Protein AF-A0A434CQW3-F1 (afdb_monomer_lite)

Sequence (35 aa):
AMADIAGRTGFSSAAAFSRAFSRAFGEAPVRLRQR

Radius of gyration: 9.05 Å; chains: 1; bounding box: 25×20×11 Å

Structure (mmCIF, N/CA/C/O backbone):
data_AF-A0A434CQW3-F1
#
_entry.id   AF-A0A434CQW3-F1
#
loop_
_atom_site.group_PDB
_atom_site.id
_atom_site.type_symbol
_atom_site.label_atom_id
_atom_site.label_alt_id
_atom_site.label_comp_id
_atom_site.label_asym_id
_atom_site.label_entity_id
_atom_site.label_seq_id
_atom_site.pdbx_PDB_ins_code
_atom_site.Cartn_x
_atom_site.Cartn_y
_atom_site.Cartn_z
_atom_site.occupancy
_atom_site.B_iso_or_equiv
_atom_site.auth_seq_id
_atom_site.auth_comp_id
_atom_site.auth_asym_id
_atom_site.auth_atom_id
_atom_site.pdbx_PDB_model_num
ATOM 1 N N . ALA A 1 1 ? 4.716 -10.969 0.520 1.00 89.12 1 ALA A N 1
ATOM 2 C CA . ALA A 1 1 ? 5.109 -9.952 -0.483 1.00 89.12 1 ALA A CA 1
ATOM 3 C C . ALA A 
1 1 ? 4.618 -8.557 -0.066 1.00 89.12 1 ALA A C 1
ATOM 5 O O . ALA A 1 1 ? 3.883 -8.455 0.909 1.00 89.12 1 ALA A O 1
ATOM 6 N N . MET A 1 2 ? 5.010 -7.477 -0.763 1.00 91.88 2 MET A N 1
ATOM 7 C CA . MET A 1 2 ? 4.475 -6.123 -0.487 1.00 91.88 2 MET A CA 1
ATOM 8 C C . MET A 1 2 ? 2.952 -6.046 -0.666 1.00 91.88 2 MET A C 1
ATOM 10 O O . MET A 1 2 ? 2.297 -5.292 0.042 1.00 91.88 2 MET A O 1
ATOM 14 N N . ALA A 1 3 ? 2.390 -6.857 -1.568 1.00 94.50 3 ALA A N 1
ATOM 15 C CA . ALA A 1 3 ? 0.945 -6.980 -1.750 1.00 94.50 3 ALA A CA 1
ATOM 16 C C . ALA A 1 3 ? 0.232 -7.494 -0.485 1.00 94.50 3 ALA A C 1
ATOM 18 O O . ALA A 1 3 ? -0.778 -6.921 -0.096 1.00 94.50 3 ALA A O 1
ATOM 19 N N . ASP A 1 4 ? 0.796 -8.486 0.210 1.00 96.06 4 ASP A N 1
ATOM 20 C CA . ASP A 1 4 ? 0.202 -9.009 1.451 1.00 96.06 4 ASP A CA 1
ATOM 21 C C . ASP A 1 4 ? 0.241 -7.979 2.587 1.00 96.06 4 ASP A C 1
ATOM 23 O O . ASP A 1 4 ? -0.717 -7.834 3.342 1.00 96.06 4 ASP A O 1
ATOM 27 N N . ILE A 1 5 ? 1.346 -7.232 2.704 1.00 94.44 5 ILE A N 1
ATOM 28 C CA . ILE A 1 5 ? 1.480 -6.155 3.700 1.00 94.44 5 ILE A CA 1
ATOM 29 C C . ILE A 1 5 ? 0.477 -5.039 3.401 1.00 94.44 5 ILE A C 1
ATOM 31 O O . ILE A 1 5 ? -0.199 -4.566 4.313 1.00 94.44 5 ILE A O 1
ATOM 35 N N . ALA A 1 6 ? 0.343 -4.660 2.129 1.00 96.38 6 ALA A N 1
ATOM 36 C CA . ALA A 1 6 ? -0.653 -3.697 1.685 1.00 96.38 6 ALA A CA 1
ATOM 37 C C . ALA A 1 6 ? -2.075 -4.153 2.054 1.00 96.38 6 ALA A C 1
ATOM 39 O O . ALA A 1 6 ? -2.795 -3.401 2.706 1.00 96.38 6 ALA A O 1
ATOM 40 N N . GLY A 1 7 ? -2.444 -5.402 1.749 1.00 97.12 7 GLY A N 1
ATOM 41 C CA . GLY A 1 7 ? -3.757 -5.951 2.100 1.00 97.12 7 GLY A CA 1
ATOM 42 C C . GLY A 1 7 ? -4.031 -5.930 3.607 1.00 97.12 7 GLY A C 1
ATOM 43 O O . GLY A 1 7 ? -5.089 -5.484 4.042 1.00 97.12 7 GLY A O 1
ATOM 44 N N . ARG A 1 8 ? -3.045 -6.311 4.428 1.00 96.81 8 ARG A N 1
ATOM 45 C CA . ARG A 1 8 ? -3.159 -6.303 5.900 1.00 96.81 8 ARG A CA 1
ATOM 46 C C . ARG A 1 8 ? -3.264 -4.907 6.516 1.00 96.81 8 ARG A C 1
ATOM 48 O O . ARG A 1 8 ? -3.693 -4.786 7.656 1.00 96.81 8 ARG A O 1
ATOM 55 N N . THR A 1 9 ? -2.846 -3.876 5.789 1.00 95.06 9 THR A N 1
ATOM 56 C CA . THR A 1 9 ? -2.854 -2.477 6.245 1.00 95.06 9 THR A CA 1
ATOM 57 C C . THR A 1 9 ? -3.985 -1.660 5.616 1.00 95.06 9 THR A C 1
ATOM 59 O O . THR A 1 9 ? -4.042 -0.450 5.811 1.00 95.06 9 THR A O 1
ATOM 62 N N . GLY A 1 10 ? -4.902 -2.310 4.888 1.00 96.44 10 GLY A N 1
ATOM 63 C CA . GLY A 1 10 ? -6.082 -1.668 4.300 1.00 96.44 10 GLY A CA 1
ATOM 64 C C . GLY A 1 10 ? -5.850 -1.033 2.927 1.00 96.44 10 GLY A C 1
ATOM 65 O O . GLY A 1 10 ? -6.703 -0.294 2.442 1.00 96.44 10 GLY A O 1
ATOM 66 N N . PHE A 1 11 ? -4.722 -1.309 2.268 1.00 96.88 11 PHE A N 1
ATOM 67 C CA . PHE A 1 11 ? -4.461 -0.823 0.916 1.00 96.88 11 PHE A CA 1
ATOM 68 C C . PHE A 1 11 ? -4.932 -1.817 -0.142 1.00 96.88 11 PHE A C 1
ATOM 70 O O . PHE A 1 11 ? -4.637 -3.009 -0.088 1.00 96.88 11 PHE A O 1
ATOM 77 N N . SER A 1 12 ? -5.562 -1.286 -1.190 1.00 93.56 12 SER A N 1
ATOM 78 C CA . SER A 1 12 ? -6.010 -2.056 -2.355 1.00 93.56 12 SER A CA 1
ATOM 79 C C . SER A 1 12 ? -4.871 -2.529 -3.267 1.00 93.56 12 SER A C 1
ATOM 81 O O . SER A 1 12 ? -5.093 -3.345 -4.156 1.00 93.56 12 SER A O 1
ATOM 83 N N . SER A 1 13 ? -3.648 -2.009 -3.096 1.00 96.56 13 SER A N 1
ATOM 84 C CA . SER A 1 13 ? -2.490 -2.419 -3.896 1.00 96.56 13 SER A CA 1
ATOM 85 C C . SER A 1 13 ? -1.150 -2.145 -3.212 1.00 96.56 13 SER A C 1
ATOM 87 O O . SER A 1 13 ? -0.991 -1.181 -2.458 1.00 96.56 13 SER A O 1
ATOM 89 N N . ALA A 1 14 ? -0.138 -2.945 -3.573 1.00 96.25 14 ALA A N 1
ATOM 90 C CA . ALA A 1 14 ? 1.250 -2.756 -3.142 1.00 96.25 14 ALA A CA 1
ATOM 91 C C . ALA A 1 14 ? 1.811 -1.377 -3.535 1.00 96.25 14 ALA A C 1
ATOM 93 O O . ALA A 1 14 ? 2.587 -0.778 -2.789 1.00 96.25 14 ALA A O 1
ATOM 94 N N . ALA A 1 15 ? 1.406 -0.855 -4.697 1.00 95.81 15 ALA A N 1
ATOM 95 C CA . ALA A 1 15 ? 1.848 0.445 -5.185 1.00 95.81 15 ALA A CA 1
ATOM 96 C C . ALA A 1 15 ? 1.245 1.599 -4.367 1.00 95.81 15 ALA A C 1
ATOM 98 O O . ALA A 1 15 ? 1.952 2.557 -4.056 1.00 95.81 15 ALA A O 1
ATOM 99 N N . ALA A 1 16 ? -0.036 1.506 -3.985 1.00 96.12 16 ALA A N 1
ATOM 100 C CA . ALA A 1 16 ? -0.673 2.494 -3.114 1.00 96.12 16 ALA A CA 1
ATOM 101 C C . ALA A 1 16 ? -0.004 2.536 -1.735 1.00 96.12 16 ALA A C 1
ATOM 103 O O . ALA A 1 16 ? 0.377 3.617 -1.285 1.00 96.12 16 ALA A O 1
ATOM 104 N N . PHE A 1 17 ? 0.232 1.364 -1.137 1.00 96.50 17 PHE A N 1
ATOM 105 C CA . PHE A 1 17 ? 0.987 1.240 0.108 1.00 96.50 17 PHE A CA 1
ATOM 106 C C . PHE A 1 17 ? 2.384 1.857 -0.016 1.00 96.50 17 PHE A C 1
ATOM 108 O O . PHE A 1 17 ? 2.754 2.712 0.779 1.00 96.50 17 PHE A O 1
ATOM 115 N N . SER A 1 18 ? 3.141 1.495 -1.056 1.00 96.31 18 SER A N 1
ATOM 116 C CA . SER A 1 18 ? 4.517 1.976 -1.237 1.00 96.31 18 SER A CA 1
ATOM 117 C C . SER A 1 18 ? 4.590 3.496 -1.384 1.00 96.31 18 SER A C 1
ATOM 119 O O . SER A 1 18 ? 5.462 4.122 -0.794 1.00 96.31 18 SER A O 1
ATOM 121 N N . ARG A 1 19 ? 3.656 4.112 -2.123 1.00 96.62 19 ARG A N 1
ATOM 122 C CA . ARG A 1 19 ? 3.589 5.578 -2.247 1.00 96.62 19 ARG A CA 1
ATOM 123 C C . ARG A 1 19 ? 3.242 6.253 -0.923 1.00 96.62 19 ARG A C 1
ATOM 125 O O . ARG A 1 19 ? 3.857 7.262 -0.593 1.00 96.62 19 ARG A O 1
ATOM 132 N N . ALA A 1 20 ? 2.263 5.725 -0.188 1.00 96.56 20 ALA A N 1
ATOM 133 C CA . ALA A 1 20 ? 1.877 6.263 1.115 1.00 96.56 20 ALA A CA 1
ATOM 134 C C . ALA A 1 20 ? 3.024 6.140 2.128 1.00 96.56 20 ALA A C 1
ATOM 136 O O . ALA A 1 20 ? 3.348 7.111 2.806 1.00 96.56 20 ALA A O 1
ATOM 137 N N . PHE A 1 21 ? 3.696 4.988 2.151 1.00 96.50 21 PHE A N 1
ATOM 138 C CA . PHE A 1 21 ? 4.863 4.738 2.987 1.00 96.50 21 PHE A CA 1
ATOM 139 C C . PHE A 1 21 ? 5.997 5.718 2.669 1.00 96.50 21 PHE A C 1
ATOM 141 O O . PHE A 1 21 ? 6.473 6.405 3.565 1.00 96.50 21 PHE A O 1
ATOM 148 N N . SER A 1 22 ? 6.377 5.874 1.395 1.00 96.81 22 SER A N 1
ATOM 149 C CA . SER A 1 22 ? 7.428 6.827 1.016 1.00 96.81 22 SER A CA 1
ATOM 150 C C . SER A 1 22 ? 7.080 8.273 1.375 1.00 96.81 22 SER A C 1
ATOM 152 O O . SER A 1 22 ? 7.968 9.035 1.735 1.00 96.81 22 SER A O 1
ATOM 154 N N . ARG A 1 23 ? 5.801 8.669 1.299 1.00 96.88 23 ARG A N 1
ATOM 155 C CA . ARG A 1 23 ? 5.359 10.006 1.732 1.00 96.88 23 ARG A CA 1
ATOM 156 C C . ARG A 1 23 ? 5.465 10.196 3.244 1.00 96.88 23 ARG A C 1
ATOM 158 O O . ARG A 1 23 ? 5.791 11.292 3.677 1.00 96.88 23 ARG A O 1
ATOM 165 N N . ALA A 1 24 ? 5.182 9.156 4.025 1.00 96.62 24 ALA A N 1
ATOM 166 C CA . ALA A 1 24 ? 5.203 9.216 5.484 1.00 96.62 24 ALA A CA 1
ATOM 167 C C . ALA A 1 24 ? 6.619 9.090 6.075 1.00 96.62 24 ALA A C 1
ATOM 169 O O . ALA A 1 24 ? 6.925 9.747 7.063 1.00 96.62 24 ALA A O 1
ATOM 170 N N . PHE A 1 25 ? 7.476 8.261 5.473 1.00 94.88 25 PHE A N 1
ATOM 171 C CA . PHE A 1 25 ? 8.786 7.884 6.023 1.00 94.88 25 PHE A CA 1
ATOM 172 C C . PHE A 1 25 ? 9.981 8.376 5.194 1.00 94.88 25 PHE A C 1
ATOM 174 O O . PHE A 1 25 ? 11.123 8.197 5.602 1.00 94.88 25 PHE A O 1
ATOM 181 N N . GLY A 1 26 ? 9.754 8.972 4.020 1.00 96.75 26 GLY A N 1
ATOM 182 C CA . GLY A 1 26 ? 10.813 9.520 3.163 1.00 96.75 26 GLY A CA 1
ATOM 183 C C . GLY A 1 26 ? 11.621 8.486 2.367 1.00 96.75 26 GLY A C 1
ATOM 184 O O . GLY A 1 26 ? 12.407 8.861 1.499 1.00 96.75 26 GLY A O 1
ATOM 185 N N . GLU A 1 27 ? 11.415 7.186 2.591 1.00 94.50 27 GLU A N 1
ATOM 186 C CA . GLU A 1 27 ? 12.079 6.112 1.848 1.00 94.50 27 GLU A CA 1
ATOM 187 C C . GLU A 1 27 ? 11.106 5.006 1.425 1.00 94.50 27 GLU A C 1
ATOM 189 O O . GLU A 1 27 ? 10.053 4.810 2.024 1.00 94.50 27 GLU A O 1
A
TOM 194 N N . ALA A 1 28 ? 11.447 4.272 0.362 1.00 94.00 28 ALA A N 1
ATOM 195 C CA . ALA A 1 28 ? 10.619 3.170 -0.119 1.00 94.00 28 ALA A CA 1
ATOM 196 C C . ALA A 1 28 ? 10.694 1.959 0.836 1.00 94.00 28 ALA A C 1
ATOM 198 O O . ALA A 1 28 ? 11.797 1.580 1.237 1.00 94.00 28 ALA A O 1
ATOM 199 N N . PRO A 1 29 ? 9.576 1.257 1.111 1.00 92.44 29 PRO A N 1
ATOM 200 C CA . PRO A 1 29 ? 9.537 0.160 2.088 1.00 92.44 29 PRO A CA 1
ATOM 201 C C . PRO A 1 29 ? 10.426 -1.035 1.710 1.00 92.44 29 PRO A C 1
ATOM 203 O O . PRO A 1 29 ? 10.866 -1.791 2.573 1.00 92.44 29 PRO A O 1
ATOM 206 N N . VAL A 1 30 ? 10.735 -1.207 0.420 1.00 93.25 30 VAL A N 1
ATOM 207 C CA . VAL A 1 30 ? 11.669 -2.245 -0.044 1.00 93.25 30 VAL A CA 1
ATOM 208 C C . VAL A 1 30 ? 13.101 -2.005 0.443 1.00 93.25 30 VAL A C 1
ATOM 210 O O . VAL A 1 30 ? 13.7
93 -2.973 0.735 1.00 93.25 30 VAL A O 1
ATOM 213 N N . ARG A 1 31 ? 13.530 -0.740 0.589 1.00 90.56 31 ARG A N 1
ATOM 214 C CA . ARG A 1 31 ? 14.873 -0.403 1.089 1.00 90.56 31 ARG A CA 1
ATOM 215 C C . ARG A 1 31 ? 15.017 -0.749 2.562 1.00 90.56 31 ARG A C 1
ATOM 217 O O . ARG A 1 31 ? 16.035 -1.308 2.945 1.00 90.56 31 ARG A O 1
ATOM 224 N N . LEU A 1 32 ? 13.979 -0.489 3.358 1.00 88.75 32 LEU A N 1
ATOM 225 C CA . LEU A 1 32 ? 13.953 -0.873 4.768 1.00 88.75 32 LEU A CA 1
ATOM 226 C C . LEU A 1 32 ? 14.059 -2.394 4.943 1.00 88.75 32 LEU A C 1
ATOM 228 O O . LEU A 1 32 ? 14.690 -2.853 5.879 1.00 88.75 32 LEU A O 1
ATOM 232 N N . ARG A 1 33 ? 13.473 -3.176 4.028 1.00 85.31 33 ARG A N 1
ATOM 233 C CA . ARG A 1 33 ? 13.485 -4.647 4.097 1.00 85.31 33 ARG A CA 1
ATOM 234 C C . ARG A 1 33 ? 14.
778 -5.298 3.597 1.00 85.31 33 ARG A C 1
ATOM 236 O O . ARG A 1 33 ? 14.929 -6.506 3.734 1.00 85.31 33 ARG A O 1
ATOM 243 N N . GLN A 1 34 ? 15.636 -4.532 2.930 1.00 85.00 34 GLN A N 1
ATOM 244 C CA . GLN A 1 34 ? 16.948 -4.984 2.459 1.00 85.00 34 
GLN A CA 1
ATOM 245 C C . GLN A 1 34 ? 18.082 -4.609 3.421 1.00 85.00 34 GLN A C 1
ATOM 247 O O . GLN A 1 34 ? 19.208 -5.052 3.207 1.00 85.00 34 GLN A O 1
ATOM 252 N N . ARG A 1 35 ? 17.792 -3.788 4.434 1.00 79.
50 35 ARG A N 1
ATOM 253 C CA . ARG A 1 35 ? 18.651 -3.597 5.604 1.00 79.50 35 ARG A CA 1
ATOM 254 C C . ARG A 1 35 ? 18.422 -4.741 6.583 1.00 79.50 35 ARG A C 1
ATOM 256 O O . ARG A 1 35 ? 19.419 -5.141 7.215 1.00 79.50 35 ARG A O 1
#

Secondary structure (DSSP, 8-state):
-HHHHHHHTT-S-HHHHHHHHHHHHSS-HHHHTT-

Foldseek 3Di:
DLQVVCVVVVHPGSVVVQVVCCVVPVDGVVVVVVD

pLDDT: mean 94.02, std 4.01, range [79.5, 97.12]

== == ==

(WHAT NEEDS TO BE DONE) Search the listing above for the lines with "ATOM 186 C CA" and "ATOM 213 N N", then output those lines and all lines between them exactly.

(OUTPUT OF THE EXERCISE)
ATOM 186 C CA . GLU A 1 27 ? 12.079 6.112 1.848 1.00 94.50 27 GLU A CA 1
ATOM 187 C C . GLU A 1 27 ? 11.106 5.006 1.425 1.00 94.50 27 GLU A C 1
ATOM 189 O O . GLU A 1 27 ? 10.053 4.810 2.024 1.00 94.50 27 GLU A O 1
A
TOM 194 N N . ALA A 1 28 ? 11.447 4.272 0.362 1.00 94.00 28 ALA A N 1
ATOM 195 C CA . ALA A 1 28 ? 10.619 3.170 -0.119 1.00 94.00 28 ALA A CA 1
ATOM 196 C C . ALA A 1 28 ? 10.694 1.959 0.836 1.00 94.00 28 ALA A C 1
ATOM 198 O O . ALA A 1 28 ? 11.797 1.580 1.237 1.00 94.00 28 ALA A O 1
ATOM 199 N N . PRO A 1 29 ? 9.576 1.257 1.111 1.00 92.44 29 PRO A N 1
ATOM 200 C CA . PRO A 1 29 ? 9.537 0.160 2.088 1.00 92.44 29 PRO A CA 1
ATOM 201 C C . PRO A 1 29 ? 10.426 -1.035 1.710 1.00 92.44 29 PRO A C 1
ATOM 203 O O . PRO A 1 29 ? 10.866 -1.791 2.573 1.00 92.44 29 PRO A O 1
ATOM 206 N N . VAL A 1 30 ? 10.735 -1.207 0.420 1.00 93.25 30 VAL A N 1
ATOM 207 C CA . VAL A 1 30 ? 11.669 -2.245 -0.044 1.00 93.25 30 VAL A CA 1
ATOM 208 C C . VAL A 1 30 ? 13.101 -2.005 0.443 1.00 93.25 30 VAL A C 1
ATOM 210 O O . VAL A 1 30 ? 13.7
93 -2.973 0.735 1.00 93.25 30 VAL A O 1
ATOM 213 N N . ARG A 1 31 ? 13.530 -0.740 0.589 1.00 90.56 31 ARG A N 1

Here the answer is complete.